Beginning at the line that contains "ATOM 108 O O", transcribe the remaining lines of the listing exactly; include the final line and omit everything before.

Segment Open

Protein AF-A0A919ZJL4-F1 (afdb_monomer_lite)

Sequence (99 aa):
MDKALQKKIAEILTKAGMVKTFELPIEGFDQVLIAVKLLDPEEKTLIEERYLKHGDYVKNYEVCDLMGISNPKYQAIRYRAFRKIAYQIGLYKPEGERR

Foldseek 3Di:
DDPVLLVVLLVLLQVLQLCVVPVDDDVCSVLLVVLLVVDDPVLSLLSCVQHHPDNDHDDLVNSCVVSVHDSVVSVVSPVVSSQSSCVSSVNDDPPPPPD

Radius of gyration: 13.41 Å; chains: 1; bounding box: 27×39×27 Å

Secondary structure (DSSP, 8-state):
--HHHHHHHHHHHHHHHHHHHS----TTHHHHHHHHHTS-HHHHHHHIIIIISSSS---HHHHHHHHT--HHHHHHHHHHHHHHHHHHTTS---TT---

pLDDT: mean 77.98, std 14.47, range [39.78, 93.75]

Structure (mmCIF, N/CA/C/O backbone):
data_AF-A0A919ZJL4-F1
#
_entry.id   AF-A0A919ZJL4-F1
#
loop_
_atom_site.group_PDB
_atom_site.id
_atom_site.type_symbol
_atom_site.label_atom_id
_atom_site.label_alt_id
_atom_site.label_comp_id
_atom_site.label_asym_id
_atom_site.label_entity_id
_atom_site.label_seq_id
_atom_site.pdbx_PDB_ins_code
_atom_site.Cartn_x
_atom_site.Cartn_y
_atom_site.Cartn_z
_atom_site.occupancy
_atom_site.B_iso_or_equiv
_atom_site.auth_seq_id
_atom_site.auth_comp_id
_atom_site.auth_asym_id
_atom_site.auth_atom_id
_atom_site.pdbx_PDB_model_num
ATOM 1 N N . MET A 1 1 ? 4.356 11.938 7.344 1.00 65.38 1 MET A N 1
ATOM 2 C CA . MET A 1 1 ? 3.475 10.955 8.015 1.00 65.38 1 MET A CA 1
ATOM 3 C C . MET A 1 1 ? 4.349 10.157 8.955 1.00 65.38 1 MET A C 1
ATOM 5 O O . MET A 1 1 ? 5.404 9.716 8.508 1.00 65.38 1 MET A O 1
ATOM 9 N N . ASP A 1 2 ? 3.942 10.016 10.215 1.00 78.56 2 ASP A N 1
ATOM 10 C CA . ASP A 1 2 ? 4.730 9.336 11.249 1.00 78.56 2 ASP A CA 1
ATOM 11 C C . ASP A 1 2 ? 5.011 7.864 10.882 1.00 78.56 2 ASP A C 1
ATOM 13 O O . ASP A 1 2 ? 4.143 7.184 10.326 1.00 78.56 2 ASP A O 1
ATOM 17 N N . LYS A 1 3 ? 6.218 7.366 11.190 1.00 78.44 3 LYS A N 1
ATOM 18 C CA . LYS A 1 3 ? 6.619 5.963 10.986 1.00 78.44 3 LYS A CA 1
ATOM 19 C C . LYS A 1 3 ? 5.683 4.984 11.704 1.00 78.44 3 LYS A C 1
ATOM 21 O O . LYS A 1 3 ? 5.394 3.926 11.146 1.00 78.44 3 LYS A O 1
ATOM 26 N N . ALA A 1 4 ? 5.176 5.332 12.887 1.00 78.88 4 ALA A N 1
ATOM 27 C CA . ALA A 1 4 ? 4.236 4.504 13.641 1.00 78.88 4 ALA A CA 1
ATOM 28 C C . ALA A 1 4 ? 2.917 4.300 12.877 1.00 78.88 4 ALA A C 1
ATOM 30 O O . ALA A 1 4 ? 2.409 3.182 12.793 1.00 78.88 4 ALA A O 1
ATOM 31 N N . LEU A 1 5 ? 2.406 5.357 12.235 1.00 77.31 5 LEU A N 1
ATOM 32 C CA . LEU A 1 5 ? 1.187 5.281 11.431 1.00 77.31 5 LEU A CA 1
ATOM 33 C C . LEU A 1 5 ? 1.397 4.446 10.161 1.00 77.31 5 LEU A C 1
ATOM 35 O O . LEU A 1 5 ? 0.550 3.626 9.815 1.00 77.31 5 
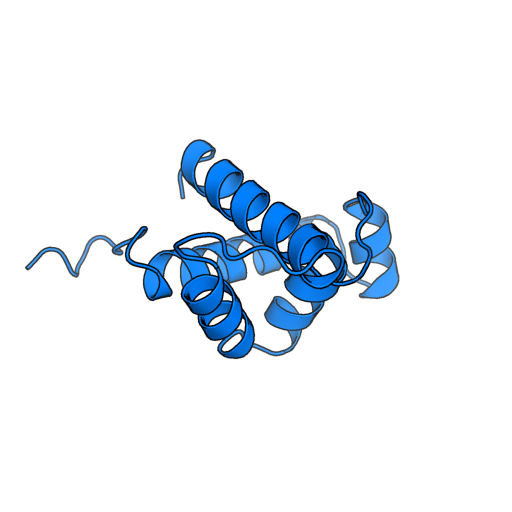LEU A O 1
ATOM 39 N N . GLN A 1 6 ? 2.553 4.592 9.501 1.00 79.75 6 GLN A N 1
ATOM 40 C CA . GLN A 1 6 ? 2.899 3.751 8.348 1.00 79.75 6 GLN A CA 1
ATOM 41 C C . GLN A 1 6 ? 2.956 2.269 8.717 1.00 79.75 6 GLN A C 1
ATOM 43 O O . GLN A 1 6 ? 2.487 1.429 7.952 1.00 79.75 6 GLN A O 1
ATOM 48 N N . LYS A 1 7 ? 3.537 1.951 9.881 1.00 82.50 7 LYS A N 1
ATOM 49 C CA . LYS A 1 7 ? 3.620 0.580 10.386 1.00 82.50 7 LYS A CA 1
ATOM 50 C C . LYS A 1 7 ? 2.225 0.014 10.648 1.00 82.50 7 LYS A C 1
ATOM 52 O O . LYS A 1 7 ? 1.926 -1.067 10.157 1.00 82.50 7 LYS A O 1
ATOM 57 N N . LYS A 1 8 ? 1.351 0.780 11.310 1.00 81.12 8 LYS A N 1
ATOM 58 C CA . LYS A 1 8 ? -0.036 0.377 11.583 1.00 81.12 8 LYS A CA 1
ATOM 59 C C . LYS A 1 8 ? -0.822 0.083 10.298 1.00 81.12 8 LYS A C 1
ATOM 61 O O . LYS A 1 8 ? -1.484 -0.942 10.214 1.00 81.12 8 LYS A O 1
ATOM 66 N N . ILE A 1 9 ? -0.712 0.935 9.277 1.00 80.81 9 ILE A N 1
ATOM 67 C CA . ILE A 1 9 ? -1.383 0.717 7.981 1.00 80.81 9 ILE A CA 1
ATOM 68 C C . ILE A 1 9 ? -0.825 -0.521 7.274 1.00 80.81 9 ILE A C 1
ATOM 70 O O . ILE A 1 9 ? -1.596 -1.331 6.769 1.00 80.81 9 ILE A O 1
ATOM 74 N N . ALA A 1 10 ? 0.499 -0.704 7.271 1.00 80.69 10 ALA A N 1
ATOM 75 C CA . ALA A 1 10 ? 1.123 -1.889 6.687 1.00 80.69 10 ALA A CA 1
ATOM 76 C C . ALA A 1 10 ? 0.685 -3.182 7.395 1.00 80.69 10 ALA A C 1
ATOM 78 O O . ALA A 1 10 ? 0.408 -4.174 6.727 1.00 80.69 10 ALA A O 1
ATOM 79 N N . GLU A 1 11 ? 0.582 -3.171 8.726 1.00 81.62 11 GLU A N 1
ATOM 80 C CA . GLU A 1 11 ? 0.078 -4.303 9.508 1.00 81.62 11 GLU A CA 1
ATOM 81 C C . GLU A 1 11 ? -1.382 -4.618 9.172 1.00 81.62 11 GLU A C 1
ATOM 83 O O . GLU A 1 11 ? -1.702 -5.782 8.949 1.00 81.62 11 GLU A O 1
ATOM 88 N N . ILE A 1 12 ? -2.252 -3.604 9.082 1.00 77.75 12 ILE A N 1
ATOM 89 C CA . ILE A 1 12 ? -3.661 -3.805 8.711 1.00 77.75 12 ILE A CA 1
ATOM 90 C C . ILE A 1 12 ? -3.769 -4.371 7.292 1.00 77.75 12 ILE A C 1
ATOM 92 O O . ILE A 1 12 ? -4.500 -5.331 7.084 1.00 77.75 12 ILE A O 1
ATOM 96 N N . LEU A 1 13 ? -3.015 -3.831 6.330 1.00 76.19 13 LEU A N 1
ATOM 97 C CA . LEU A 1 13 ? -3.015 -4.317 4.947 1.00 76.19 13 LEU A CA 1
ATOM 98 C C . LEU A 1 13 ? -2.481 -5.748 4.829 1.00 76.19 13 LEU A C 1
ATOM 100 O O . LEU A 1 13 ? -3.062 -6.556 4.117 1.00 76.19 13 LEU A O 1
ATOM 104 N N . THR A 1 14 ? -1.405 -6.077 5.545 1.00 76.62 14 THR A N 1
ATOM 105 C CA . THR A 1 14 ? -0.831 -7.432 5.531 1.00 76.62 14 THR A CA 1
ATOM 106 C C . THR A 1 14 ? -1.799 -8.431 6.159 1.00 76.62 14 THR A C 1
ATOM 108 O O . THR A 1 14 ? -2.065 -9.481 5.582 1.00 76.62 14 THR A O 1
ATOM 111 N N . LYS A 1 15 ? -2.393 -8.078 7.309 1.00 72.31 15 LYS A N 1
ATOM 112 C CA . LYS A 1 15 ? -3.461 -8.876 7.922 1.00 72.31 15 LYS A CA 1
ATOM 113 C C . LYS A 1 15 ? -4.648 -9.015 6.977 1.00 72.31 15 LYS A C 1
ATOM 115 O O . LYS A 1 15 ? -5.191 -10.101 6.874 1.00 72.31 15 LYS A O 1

Segment Closed

RESULT BELOW:
ATOM 108 O O . THR A 1 14 ? -2.065 -9.481 5.582 1.00 76.62 14 THR A O 1
ATOM 111 N N . LYS A 1 15 ? -2.393 -8.078 7.309 1.00 72.31 15 LYS A N 1
ATOM 112 C CA . LYS A 1 15 ? -3.461 -8.876 7.922 1.00 72.31 15 LYS A CA 1
ATOM 113 C C . LYS A 1 15 ? -4.648 -9.015 6.977 1.00 72.31 15 LYS A C 1
ATOM 115 O O . LYS A 1 15 ? -5.191 -10.101 6.874 1.00 72.31 15 LYS A O 1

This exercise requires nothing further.